Even if it’s only 15 minutes long, do it. Even if your wedding ceremony is only 10 minutes long, do it! And especially do it if you are one of the many couples who are having a friend or family member officiate your wedding.
Take the time to do a dry run so that you have fewer nerves on your wedding day. Fewer nerves are key. When I was getting married, my own rehearsal was so nerve-wracking. I didn't know where to stand, how fast to walk, how to face Jen and so forth (and I'm a planner!) Here are some tips for a successful rehearsal:
Who to invite: The person marrying you, the wedding party, parents, grandparents and readers. If possible, any musicians involved in the ceremony should also attend (and it's a great idea to go over together as a group). Do not invite anyone not involved in the wedding to the rehearsal – they’ll be distracting. This is not the time to be social!
Who’s in charge: The person marrying you is in charge, unless you have a wedding planner (and even then, I often defer to the person marrying you, if that person is a Celebrant, Minister or someone else experienced in facilitating). As a wedding planner, I take charge of the processional and recessional during the rehearsal.
When to rehearse: Preferably the day before your wedding (I like late afternoon rehearsals). Tell those who are invited to show up 15 minutes before you actually want it to start. Rehearsals almost always start late because of lots of hugs and catching up with old friends. Some wedding ceremonies are super complex and it’s hard to catch up if you’re running late!
Where to rehearse: If possible, rehearse at your ceremony site. If that isn't available, I've been known to sneak into small hotel function rooms as a back up plan. If not that, I've facilitated rehearsals in backyards, parks and anywhere else you can steal a clear space for half an hour. But be sure to let all those coming know where it is!

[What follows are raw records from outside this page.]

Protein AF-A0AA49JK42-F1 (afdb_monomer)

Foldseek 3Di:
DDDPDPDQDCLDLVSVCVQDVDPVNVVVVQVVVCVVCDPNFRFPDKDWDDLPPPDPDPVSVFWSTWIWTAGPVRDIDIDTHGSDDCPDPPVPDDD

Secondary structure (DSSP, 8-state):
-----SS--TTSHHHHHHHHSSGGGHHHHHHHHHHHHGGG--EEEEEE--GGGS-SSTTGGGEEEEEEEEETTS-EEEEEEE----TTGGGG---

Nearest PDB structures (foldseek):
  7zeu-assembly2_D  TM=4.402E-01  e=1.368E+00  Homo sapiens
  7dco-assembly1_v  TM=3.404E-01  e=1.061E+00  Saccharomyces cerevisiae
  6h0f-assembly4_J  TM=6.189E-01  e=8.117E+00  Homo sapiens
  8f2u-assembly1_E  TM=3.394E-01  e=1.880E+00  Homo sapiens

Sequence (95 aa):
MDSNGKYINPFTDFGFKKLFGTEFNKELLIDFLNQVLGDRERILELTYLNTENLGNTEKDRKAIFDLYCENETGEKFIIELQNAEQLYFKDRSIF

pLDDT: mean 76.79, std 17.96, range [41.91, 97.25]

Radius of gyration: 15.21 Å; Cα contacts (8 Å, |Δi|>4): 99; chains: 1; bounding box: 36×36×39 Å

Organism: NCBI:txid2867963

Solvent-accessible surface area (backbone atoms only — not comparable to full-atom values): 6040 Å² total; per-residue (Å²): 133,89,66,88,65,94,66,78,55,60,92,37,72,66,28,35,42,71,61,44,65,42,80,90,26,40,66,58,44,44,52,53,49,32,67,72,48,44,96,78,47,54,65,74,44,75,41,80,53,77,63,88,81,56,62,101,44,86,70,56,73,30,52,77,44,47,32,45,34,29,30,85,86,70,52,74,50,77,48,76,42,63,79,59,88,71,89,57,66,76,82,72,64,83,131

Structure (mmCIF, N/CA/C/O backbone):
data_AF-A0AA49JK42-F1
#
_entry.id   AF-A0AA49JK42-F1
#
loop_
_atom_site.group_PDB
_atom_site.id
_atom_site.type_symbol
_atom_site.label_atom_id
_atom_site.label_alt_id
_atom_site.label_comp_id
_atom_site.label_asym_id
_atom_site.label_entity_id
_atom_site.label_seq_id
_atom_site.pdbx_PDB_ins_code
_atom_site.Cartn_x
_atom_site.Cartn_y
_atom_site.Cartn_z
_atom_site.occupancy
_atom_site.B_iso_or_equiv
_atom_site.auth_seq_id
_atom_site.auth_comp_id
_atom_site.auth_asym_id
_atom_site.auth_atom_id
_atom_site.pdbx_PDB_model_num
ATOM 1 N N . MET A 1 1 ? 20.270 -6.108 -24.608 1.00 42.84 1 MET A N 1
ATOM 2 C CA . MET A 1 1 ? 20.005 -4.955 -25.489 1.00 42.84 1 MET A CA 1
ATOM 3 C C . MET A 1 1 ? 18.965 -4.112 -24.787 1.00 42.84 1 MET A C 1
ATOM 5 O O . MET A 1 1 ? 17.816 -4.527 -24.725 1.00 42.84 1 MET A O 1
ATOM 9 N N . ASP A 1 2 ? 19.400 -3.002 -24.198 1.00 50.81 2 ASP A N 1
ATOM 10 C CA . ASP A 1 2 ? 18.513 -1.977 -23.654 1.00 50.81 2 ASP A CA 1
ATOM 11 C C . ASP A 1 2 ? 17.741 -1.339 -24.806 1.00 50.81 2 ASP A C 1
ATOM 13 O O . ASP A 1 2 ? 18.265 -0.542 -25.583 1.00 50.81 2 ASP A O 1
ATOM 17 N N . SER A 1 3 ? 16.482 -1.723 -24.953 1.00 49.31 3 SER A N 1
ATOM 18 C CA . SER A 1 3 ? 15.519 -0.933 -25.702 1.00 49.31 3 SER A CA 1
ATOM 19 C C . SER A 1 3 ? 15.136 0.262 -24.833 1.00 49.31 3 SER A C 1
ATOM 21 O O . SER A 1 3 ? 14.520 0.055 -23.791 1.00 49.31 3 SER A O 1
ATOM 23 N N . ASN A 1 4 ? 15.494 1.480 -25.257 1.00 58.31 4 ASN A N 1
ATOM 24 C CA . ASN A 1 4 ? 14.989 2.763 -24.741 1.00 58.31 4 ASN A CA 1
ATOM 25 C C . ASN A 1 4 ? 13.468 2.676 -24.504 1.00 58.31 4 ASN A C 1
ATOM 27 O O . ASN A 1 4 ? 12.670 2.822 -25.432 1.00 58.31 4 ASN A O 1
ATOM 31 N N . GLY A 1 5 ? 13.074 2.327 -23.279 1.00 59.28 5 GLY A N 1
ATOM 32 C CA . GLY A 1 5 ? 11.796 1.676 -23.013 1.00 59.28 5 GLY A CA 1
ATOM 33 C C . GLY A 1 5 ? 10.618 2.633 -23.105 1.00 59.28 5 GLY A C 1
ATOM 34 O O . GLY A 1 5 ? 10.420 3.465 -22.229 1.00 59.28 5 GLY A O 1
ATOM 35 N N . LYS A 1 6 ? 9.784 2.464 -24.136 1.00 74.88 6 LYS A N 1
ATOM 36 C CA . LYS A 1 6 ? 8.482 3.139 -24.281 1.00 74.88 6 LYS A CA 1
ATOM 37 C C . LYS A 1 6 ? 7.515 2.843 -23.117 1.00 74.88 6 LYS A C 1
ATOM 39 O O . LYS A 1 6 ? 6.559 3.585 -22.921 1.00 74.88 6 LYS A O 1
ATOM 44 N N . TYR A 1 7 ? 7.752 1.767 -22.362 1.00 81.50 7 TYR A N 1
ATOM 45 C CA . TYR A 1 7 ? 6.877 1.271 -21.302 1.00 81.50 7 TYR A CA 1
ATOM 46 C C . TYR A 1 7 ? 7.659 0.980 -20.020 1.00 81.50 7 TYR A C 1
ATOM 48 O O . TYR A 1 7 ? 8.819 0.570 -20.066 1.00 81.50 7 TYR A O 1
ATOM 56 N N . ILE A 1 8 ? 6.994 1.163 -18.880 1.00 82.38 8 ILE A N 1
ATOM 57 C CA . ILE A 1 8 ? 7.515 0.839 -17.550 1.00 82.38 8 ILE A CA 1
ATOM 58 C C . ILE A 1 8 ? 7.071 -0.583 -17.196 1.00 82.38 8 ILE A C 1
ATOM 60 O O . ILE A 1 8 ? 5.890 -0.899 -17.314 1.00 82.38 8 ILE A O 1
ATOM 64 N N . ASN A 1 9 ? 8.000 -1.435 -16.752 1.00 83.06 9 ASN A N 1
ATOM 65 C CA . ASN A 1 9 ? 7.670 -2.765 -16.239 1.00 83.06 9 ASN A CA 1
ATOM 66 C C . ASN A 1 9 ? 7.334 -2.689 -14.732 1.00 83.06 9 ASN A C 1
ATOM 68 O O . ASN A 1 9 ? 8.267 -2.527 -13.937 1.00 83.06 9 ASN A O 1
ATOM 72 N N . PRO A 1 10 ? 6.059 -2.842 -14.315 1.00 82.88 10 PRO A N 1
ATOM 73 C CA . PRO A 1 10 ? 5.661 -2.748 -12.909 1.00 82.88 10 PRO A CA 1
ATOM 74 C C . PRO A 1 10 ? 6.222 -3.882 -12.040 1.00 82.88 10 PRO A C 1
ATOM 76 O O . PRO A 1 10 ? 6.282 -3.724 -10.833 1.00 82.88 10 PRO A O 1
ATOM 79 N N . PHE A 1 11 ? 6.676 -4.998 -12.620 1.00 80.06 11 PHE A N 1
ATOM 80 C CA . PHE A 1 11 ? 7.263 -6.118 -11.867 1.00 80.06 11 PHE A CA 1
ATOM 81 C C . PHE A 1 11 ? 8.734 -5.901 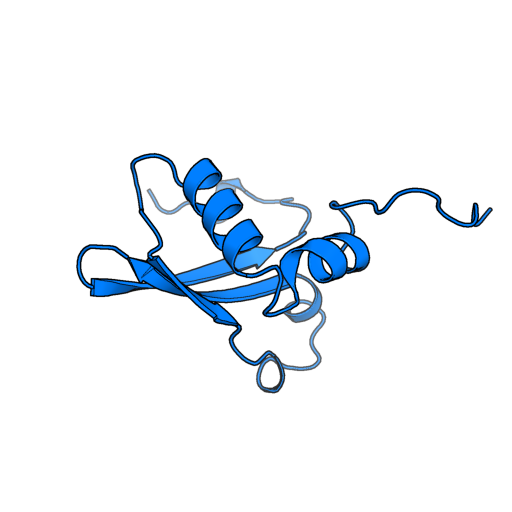-11.485 1.00 80.06 11 PHE A C 1
ATOM 83 O O . PHE A 1 11 ? 9.363 -6.770 -10.886 1.00 80.06 11 PHE A O 1
ATOM 90 N N . THR A 1 12 ? 9.308 -4.758 -11.860 1.00 77.94 12 THR A N 1
ATOM 91 C CA . THR A 1 12 ? 10.647 -4.353 -11.422 1.00 77.94 12 THR A CA 1
ATOM 92 C C . THR A 1 12 ? 10.528 -3.361 -10.280 1.00 77.94 12 THR A C 1
ATOM 94 O O . THR A 1 12 ? 9.643 -2.509 -10.308 1.00 77.94 12 THR A O 1
ATOM 97 N N . ASP A 1 13 ? 11.466 -3.390 -9.335 1.00 74.44 13 ASP A N 1
ATOM 98 C CA . ASP A 1 13 ? 11.512 -2.424 -8.233 1.00 74.44 13 ASP A CA 1
ATOM 99 C C . ASP A 1 13 ? 11.489 -0.983 -8.747 1.00 74.44 13 ASP A C 1
ATOM 101 O O . ASP A 1 13 ? 10.773 -0.139 -8.216 1.00 74.44 13 ASP A O 1
ATOM 105 N N . PHE A 1 14 ? 12.230 -0.708 -9.826 1.00 80.75 14 PHE A N 1
ATOM 106 C CA . PHE A 1 14 ? 12.226 0.597 -10.480 1.00 80.75 14 PHE A CA 1
ATOM 107 C C . PHE A 1 14 ? 10.834 0.974 -10.989 1.00 80.75 14 PHE A C 1
ATOM 109 O O . PHE A 1 14 ? 10.356 2.069 -10.704 1.00 80.75 14 PHE A O 1
ATOM 116 N N . GLY A 1 15 ? 10.181 0.093 -11.748 1.00 83.38 15 GLY A N 1
ATOM 117 C CA . GLY A 1 15 ? 8.881 0.400 -12.330 1.00 83.38 15 GLY A CA 1
ATOM 118 C C . GLY A 1 15 ? 7.783 0.515 -11.283 1.00 83.38 15 GLY A C 1
ATOM 119 O O . GLY A 1 15 ? 6.987 1.448 -11.348 1.00 83.38 15 GLY A O 1
ATOM 120 N N . PHE A 1 16 ? 7.791 -0.354 -10.273 1.00 84.88 16 PHE A N 1
ATOM 121 C CA . PHE A 1 16 ? 6.853 -0.285 -9.159 1.00 84.88 16 PHE A CA 1
ATOM 122 C C . PHE A 1 16 ? 7.050 1.003 -8.348 1.00 84.88 16 PHE A C 1
ATOM 124 O O . PHE A 1 16 ? 6.091 1.736 -8.123 1.00 84.88 16 PHE A O 1
ATOM 131 N N . LYS A 1 17 ? 8.296 1.365 -8.001 1.00 82.25 17 LYS A N 1
ATOM 132 C CA . LYS A 1 17 ? 8.603 2.639 -7.322 1.00 82.25 17 LYS A CA 1
ATOM 133 C C . LYS A 1 17 ? 8.280 3.855 -8.185 1.00 82.25 17 LYS A C 1
ATOM 135 O O . LYS A 1 17 ? 7.836 4.873 -7.668 1.00 82.25 17 LYS A O 1
ATOM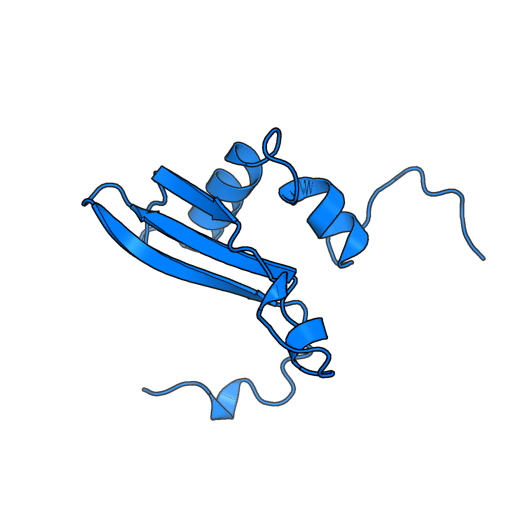 140 N N . LYS A 1 18 ? 8.447 3.771 -9.504 1.00 83.81 18 LYS A N 1
ATOM 141 C CA . LYS A 1 18 ? 8.068 4.854 -10.420 1.00 83.81 18 LYS A CA 1
ATOM 142 C C . LYS A 1 18 ? 6.552 5.054 -10.471 1.00 83.81 18 LYS A C 1
ATOM 144 O O . LYS A 1 18 ? 6.104 6.193 -10.579 1.00 83.81 18 LYS A O 1
ATOM 149 N N . LEU A 1 19 ? 5.787 3.966 -10.402 1.00 85.12 19 LEU A N 1
ATOM 150 C CA . LEU A 1 19 ? 4.328 3.994 -10.417 1.00 85.12 19 LEU A CA 1
ATOM 151 C C . LEU A 1 19 ? 3.739 4.384 -9.066 1.00 85.12 19 LEU A C 1
ATOM 153 O O . LEU A 1 19 ? 2.813 5.175 -9.053 1.00 85.12 19 LEU A O 1
ATOM 157 N N . PHE A 1 20 ? 4.289 3.906 -7.952 1.00 86.94 20 PHE A N 1
ATOM 158 C CA . PHE A 1 20 ? 3.655 4.030 -6.635 1.00 86.94 20 PHE A CA 1
ATOM 159 C C . PHE A 1 20 ? 4.509 4.731 -5.579 1.00 86.94 20 PHE A C 1
ATOM 161 O O . PHE A 1 20 ? 4.026 4.968 -4.495 1.00 86.94 20 PHE A O 1
ATOM 168 N N . GLY A 1 21 ? 5.765 5.080 -5.845 1.00 79.50 21 GLY A N 1
ATOM 169 C CA . GLY A 1 21 ? 6.686 5.624 -4.834 1.00 79.50 21 GLY A CA 1
ATOM 170 C C . GLY A 1 21 ? 6.686 7.143 -4.702 1.00 79.50 21 GLY A C 1
ATOM 171 O O . GLY A 1 21 ? 7.666 7.703 -4.220 1.00 79.50 21 GLY A O 1
ATOM 172 N N . THR A 1 22 ? 5.651 7.829 -5.191 1.00 80.25 22 THR A N 1
ATOM 173 C CA . THR A 1 22 ? 5.540 9.291 -5.079 1.00 80.25 22 THR A CA 1
ATOM 174 C C . THR A 1 22 ? 4.229 9.663 -4.404 1.00 80.25 22 THR A C 1
ATOM 176 O O . THR A 1 22 ? 3.223 8.988 -4.618 1.00 80.25 22 THR A O 1
ATOM 179 N N . GLU A 1 23 ? 4.214 10.762 -3.645 1.00 80.25 23 GLU A N 1
ATOM 180 C CA . GLU A 1 23 ? 2.987 11.264 -3.001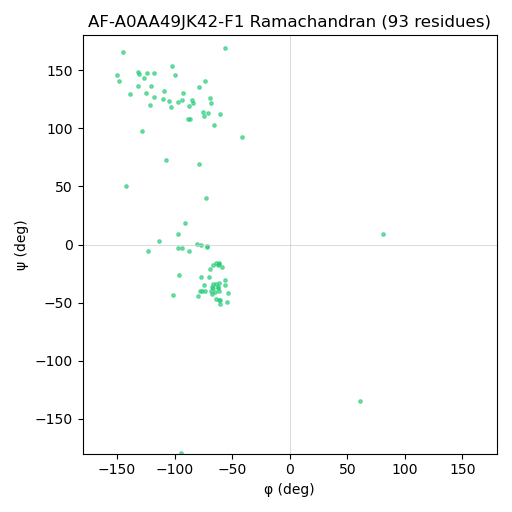 1.00 80.25 23 GLU A CA 1
ATOM 181 C C . GLU A 1 23 ? 1.861 11.512 -4.012 1.00 80.25 23 GLU A C 1
ATOM 183 O O . GLU A 1 23 ? 0.702 11.233 -3.729 1.00 80.25 23 GLU A O 1
ATOM 188 N N . PHE A 1 24 ? 2.197 11.956 -5.228 1.00 81.75 24 PHE A N 1
ATOM 189 C CA . PHE A 1 24 ? 1.217 12.160 -6.297 1.00 81.75 24 PHE A CA 1
ATOM 190 C C . PHE A 1 24 ? 0.490 10.864 -6.693 1.00 81.75 24 PHE A C 1
ATOM 192 O O . PHE A 1 24 ? -0.687 10.893 -7.032 1.00 81.75 24 PHE A O 1
ATOM 199 N N . ASN A 1 25 ? 1.173 9.720 -6.616 1.00 87.12 25 ASN A N 1
ATOM 200 C CA . ASN A 1 25 ? 0.607 8.418 -6.970 1.00 87.12 25 ASN A CA 1
ATOM 201 C C . ASN A 1 25 ? 0.090 7.633 -5.756 1.00 87.12 25 ASN A C 1
ATOM 203 O O . ASN A 1 25 ? -0.246 6.455 -5.874 1.00 87.12 25 ASN A O 1
ATOM 207 N N . LYS A 1 26 ? 0.027 8.260 -4.582 1.00 89.62 26 LYS A N 1
ATOM 208 C CA . LYS A 1 26 ? -0.386 7.613 -3.337 1.00 89.62 26 LYS A CA 1
ATOM 209 C C . LYS A 1 26 ? -1.817 7.080 -3.396 1.00 89.62 26 LYS A C 1
ATOM 211 O O . LYS A 1 26 ? -2.067 5.964 -2.953 1.00 89.62 26 LYS A O 1
ATOM 216 N N . GLU A 1 27 ? -2.734 7.824 -4.010 1.00 91.94 27 GLU A N 1
ATOM 217 C CA . GLU A 1 27 ? -4.118 7.374 -4.216 1.00 91.94 27 GLU A CA 1
ATOM 218 C C . GLU A 1 27 ? -4.192 6.119 -5.097 1.00 91.94 27 GLU A C 1
ATOM 220 O O . GLU A 1 27 ? -4.983 5.221 -4.821 1.00 91.94 27 GLU A O 1
ATOM 225 N N . LEU A 1 28 ? -3.317 6.006 -6.107 1.00 92.69 28 LEU A N 1
ATOM 226 C CA . LEU A 1 28 ? -3.234 4.812 -6.955 1.00 9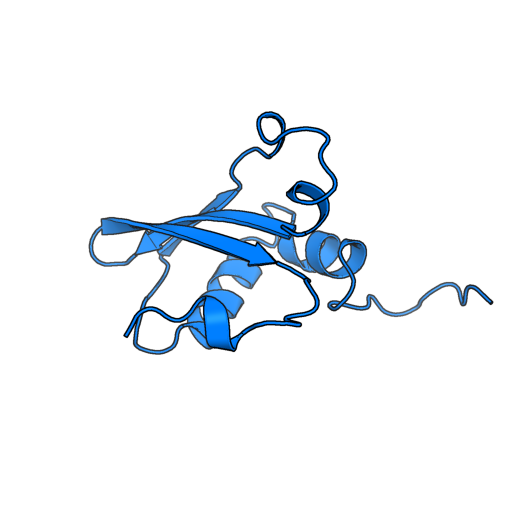2.69 28 LEU A CA 1
ATOM 227 C C . LEU A 1 28 ? -2.752 3.591 -6.167 1.00 92.69 28 LEU A C 1
ATOM 229 O O . LEU A 1 28 ? -3.230 2.484 -6.406 1.00 92.69 28 LEU A O 1
ATOM 233 N N . LEU A 1 29 ? -1.812 3.780 -5.236 1.00 92.56 29 LEU A N 1
ATOM 234 C CA . LEU A 1 29 ? -1.349 2.703 -4.364 1.00 92.56 29 LEU A CA 1
ATOM 235 C C . LEU A 1 29 ? -2.455 2.257 -3.400 1.00 92.56 29 LEU A C 1
ATOM 237 O O . LEU A 1 29 ? -2.652 1.057 -3.225 1.00 92.56 29 LEU A O 1
ATOM 241 N N . ILE A 1 30 ? -3.200 3.202 -2.818 1.00 94.81 30 ILE A N 1
ATOM 242 C CA . ILE A 1 30 ? -4.344 2.901 -1.945 1.00 94.81 30 ILE A CA 1
ATOM 243 C C . ILE A 1 30 ? -5.414 2.113 -2.709 1.00 94.81 30 ILE A C 1
ATOM 245 O O . ILE A 1 30 ? -5.870 1.082 -2.217 1.00 94.81 30 ILE A O 1
ATOM 249 N N . ASP A 1 31 ? -5.794 2.551 -3.914 1.00 95.19 31 ASP A N 1
ATOM 250 C CA . ASP A 1 31 ? -6.784 1.834 -4.726 1.00 95.19 31 ASP A CA 1
ATOM 251 C C . ASP A 1 31 ? -6.291 0.425 -5.078 1.00 95.19 31 ASP A C 1
ATOM 253 O O . ASP A 1 31 ? -6.986 -0.553 -4.814 1.00 95.19 31 ASP A O 1
ATOM 257 N N . PHE A 1 32 ? -5.048 0.292 -5.553 1.00 93.38 32 PHE A N 1
ATOM 258 C CA . PHE A 1 32 ? -4.445 -1.010 -5.845 1.00 93.38 32 PHE A CA 1
ATOM 259 C C . PHE A 1 32 ? -4.486 -1.961 -4.638 1.00 93.38 32 PHE A C 1
ATOM 261 O O . PHE A 1 32 ? -4.934 -3.100 -4.769 1.00 93.38 32 PHE A O 1
ATOM 268 N N . LEU A 1 33 ? -4.053 -1.503 -3.460 1.00 94.00 33 LEU A N 1
ATOM 269 C CA . LEU A 1 33 ? -4.039 -2.323 -2.247 1.00 94.00 33 LEU A CA 1
ATOM 270 C C . LEU A 1 33 ? -5.450 -2.705 -1.801 1.00 94.00 33 LEU A C 1
ATOM 272 O O . LEU A 1 33 ? -5.674 -3.859 -1.451 1.00 94.00 33 LEU A O 1
ATOM 276 N N . ASN A 1 34 ? -6.411 -1.786 -1.878 1.00 96.00 34 ASN A N 1
ATOM 277 C CA . ASN A 1 34 ? -7.806 -2.083 -1.564 1.00 96.00 34 ASN A CA 1
ATOM 278 C C . ASN A 1 34 ? -8.396 -3.148 -2.503 1.00 96.00 34 ASN A C 1
ATOM 280 O O . ASN A 1 34 ? -9.127 -4.023 -2.044 1.00 96.00 34 ASN A O 1
ATOM 284 N N . GLN A 1 35 ? -8.042 -3.142 -3.794 1.00 95.94 35 GLN A N 1
ATOM 285 C CA . GLN A 1 35 ? -8.450 -4.212 -4.716 1.00 95.94 35 GLN A CA 1
ATOM 286 C C . GLN A 1 35 ? -7.803 -5.562 -4.374 1.00 95.94 35 GLN A C 1
ATOM 288 O O . GLN A 1 35 ? -8.418 -6.609 -4.567 1.00 95.94 35 GLN A O 1
ATOM 293 N N . VAL A 1 36 ? -6.566 -5.557 -3.865 1.00 93.12 36 VAL A N 1
ATOM 294 C CA . VAL A 1 36 ? -5.854 -6.777 -3.447 1.00 93.12 36 VAL A CA 1
ATOM 295 C C . VAL A 1 36 ? -6.415 -7.343 -2.137 1.00 93.12 36 VAL A C 1
ATOM 297 O O . VAL A 1 36 ? -6.530 -8.561 -1.998 1.00 93.12 36 VAL A O 1
ATOM 300 N N . LEU A 1 37 ? -6.756 -6.481 -1.178 1.00 92.56 37 LEU A N 1
ATOM 301 C CA . LEU A 1 37 ? -7.267 -6.870 0.141 1.00 92.56 37 LEU A CA 1
ATOM 302 C C . LEU A 1 37 ? -8.743 -7.293 0.094 1.00 92.56 37 LEU A C 1
ATOM 304 O O . LEU A 1 37 ? -9.160 -8.144 0.888 1.00 92.56 37 LEU A O 1
ATOM 308 N N . GLY A 1 38 ? -9.514 -6.753 -0.855 1.00 92.81 38 GLY A N 1
ATOM 309 C CA . GLY A 1 38 ? -10.936 -7.045 -1.012 1.00 92.81 38 GLY A CA 1
ATOM 310 C C . GLY A 1 38 ? -11.729 -6.637 0.229 1.00 92.81 38 GLY A C 1
ATOM 311 O O . GLY A 1 38 ? -11.503 -5.574 0.794 1.00 92.81 38 GLY A O 1
ATOM 312 N N . ASP A 1 39 ? -12.627 -7.507 0.688 1.00 91.31 39 ASP A N 1
ATOM 313 C CA . ASP A 1 39 ? -13.500 -7.224 1.839 1.00 91.31 39 ASP A CA 1
ATOM 314 C C . ASP A 1 39 ? -12.796 -7.349 3.203 1.00 91.31 39 ASP A C 1
ATOM 316 O O . ASP A 1 39 ? -13.432 -7.193 4.243 1.00 91.31 39 ASP A O 1
ATOM 320 N N . ARG A 1 40 ? -11.502 -7.699 3.227 1.00 91.31 40 ARG A N 1
ATOM 321 C CA . ARG A 1 40 ? -10.763 -7.900 4.483 1.00 91.31 40 ARG A CA 1
ATOM 322 C C . ARG A 1 40 ? -10.385 -6.587 5.143 1.00 91.31 40 ARG A C 1
ATOM 324 O O . ARG A 1 40 ? -10.425 -6.508 6.360 1.00 91.31 40 ARG A O 1
ATOM 331 N N . GLU A 1 41 ? -9.982 -5.607 4.341 1.00 93.19 41 GLU A N 1
ATOM 332 C CA . GLU A 1 41 ? -9.482 -4.322 4.814 1.00 93.19 41 GLU A CA 1
ATOM 333 C C . GLU A 1 41 ? -9.793 -3.218 3.813 1.00 93.19 41 GLU A C 1
ATOM 335 O O . GLU A 1 41 ? -9.722 -3.424 2.599 1.00 93.19 41 GLU A O 1
ATOM 340 N N . ARG A 1 42 ? -10.066 -2.019 4.336 1.00 96.31 42 ARG A N 1
ATOM 341 C CA . ARG A 1 42 ? -10.295 -0.814 3.536 1.00 96.31 42 ARG A CA 1
ATOM 342 C C . ARG A 1 42 ? -9.406 0.327 4.011 1.00 96.31 42 ARG A C 1
ATOM 344 O O . ARG A 1 42 ? -9.743 1.042 4.948 1.00 96.31 42 ARG A O 1
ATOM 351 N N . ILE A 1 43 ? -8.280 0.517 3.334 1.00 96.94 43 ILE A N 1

How to rehearse: If possible, arrange to have the room at least partly set up for the rehearsal so the processional and recessional are accurate and so everyone will know where to stand. If you are using a unity candle, Foundation Covenant or any other wedding rituals, have a table set up by the ceremony site. If you are using a chuppah, it would be ideal to have this pre-set as well. Actually walk through the processional and recessional so that your attendants know the proper speed and order. No need to read through the readings or repeat the vows (lest they become anti-climactic on the important day...)
Do you have any other tips for a smooth wedding rehearsal?